#### [AIM OF THE EXERCISE]
Emit an exact copy of the lines running from the start of the records to the line containing "ATOM 25 N N", both included.

#### [DATA EXTRACTS]
Content starts
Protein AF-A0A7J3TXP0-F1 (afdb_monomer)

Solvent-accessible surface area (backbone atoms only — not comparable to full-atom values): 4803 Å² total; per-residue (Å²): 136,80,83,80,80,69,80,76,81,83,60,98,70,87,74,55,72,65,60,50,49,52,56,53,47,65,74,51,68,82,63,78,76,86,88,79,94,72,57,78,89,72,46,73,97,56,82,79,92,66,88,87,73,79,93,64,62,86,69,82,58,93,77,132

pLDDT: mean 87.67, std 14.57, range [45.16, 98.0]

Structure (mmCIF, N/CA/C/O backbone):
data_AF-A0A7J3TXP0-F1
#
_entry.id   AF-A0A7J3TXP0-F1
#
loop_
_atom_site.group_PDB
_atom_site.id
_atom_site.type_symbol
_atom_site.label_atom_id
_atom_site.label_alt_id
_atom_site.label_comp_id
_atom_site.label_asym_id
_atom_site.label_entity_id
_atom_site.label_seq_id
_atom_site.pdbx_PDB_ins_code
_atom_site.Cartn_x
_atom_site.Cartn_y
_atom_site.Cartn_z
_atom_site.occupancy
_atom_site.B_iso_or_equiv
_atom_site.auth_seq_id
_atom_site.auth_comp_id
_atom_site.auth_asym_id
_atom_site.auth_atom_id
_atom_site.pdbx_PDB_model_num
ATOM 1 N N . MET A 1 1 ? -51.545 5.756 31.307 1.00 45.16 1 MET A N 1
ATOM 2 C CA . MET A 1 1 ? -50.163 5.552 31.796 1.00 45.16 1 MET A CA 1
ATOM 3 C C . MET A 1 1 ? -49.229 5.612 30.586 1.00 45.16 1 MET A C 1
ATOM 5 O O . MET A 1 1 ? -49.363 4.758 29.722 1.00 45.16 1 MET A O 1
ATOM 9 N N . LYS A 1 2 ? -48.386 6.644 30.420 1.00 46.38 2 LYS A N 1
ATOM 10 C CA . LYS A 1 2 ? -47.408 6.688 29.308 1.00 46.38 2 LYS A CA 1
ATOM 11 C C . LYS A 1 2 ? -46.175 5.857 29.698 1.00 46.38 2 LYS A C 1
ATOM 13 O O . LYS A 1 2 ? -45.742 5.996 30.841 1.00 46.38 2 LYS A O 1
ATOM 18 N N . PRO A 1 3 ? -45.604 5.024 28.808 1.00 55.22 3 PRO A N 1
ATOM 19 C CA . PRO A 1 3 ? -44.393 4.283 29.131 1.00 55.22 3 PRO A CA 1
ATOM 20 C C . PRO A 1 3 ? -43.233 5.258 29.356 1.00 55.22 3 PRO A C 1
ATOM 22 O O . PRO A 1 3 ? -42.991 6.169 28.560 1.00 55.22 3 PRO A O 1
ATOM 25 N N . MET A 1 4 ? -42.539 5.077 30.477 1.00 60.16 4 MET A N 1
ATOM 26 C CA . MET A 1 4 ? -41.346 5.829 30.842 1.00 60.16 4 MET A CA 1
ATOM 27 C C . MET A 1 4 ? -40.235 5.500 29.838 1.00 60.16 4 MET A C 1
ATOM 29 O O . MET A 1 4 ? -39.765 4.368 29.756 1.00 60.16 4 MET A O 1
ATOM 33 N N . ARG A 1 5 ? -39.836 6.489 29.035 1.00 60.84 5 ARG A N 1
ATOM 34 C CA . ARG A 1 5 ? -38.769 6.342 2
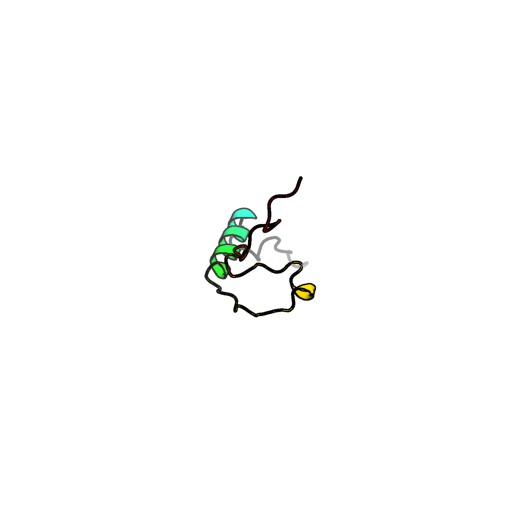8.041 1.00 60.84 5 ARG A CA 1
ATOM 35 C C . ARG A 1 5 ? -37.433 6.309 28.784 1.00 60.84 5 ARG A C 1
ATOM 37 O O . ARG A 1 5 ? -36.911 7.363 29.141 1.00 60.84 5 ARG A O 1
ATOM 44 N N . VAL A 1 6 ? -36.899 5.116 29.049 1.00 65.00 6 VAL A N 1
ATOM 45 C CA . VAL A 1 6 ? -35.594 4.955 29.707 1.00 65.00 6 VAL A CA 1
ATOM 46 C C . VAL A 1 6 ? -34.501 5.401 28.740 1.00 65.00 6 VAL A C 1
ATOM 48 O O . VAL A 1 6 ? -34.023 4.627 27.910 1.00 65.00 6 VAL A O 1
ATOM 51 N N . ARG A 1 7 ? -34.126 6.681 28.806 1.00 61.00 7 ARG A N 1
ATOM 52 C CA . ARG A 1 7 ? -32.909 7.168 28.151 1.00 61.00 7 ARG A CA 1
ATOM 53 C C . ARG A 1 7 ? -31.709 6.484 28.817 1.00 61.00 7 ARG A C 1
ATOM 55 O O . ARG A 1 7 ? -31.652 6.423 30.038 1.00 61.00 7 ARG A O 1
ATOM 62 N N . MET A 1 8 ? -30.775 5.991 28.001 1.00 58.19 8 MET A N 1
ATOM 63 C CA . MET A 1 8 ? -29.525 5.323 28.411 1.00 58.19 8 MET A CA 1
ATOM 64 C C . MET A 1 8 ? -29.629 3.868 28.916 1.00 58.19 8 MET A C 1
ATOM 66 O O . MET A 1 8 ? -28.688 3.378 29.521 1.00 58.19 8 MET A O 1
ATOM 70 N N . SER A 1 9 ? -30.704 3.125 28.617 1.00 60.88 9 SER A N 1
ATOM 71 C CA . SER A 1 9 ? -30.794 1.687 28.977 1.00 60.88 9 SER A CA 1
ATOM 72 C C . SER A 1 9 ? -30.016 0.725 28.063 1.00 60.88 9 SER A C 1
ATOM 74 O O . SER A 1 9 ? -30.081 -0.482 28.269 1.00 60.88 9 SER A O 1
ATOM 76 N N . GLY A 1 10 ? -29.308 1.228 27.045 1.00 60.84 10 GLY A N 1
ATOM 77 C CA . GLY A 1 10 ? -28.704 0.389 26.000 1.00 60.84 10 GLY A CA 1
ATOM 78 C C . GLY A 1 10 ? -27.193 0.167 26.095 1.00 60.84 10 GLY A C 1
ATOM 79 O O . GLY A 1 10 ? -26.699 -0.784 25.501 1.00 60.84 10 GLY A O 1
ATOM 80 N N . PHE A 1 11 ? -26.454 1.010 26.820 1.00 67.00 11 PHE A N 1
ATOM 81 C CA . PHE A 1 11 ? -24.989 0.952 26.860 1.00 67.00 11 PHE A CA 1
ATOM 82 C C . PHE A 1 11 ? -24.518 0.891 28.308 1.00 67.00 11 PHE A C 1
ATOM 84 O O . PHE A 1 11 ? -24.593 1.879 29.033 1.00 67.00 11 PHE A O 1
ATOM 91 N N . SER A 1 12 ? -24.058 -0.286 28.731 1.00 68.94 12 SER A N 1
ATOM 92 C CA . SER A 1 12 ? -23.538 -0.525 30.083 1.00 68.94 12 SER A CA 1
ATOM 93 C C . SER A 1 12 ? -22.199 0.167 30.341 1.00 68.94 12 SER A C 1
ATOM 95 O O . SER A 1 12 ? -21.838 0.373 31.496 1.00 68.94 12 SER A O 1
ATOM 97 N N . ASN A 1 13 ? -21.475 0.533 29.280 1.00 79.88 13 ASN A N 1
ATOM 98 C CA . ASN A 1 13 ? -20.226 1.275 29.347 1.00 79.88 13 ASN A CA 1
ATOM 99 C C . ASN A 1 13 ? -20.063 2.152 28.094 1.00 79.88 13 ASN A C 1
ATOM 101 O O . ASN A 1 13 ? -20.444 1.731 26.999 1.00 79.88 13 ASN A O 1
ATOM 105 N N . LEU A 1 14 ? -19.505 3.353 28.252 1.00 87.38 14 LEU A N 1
Content ends
#### [ANSWER]
Protein AF-A0A7J3TXP0-F1 (afdb_monomer)

Solvent-accessible surface area (backbone atoms only — not comparable to full-atom values): 4803 Å² total; per-residue (Å²): 136,80,83,80,80,69,80,76,81,83,60,98,70,87,74,55,72,65,60,50,49,52,56,53,47,65,74,51,68,82,63,78,76,86,88,79,94,72,57,78,89,72,46,73,97,56,82,79,92,66,88,87,73,79,93,64,62,86,69,82,58,93,77,132

pLDDT: mean 87.67, std 14.57, range [45.16, 98.0]

Structure (mmCIF, N/CA/C/O backbone):
data_AF-A0A7J3TXP0-F1
#
_entry.id   AF-A0A7J3TXP0-F1
#
loop_
_atom_site.group_PDB
_atom_site.id
_atom_site.type_symbol
_atom_site.label_atom_id
_atom_site.label_alt_id
_atom_site.label_comp_id
_atom_site.label_asym_id
_atom_site.label_entity_id
_atom_site.label_seq_id
_atom_site.pdbx_PDB_ins_code
_atom_site.Cartn_x
_atom_site.Cartn_y
_atom_site.Cartn_z
_atom_site.occupancy
_atom_site.B_iso_or_equiv
_atom_site.auth_seq_id
_atom_site.auth_comp_id
_atom_site.auth_asym_id
_atom_site.auth_atom_id
_atom_site.pdbx_PDB_model_num
ATOM 1 N N . MET A 1 1 ? -51.545 5.756 31.307 1.00 45.16 1 MET A N 1
ATOM 2 C CA . MET A 1 1 ? -50.163 5.552 31.796 1.00 45.16 1 MET A CA 1
ATOM 3 C C . MET A 1 1 ? -49.229 5.612 30.586 1.00 45.16 1 MET A C 1
ATOM 5 O O . MET A 1 1 ? -49.363 4.758 29.722 1.00 45.16 1 MET A O 1
ATOM 9 N N . LYS A 1 2 ? -48.386 6.644 30.420 1.00 46.38 2 LYS A N 1
ATOM 10 C CA . LYS A 1 2 ? -47.408 6.688 29.308 1.00 46.38 2 LYS A CA 1
ATOM 11 C C . LYS A 1 2 ? -46.175 5.857 29.698 1.00 46.38 2 LYS A C 1
ATOM 13 O O . LYS A 1 2 ? -45.742 5.996 30.841 1.00 46.38 2 LYS A O 1
ATOM 18 N N . PRO A 1 3 ? -45.604 5.024 28.808 1.00 55.22 3 PRO A N 1
ATOM 19 C CA . PRO A 1 3 ? -44.393 4.283 29.131 1.00 55.22 3 PRO A CA 1
ATOM 20 C C . PRO A 1 3 ? -43.233 5.258 29.356 1.00 55.22 3 PRO A C 1
ATOM 22 O O . PRO A 1 3 ? -42.991 6.169 28.560 1.00 55.22 3 PRO A O 1
ATOM 25 N N . MET A 1 4 ? -42.539 5.077 30.477 1.00 60.16 4 MET A N 1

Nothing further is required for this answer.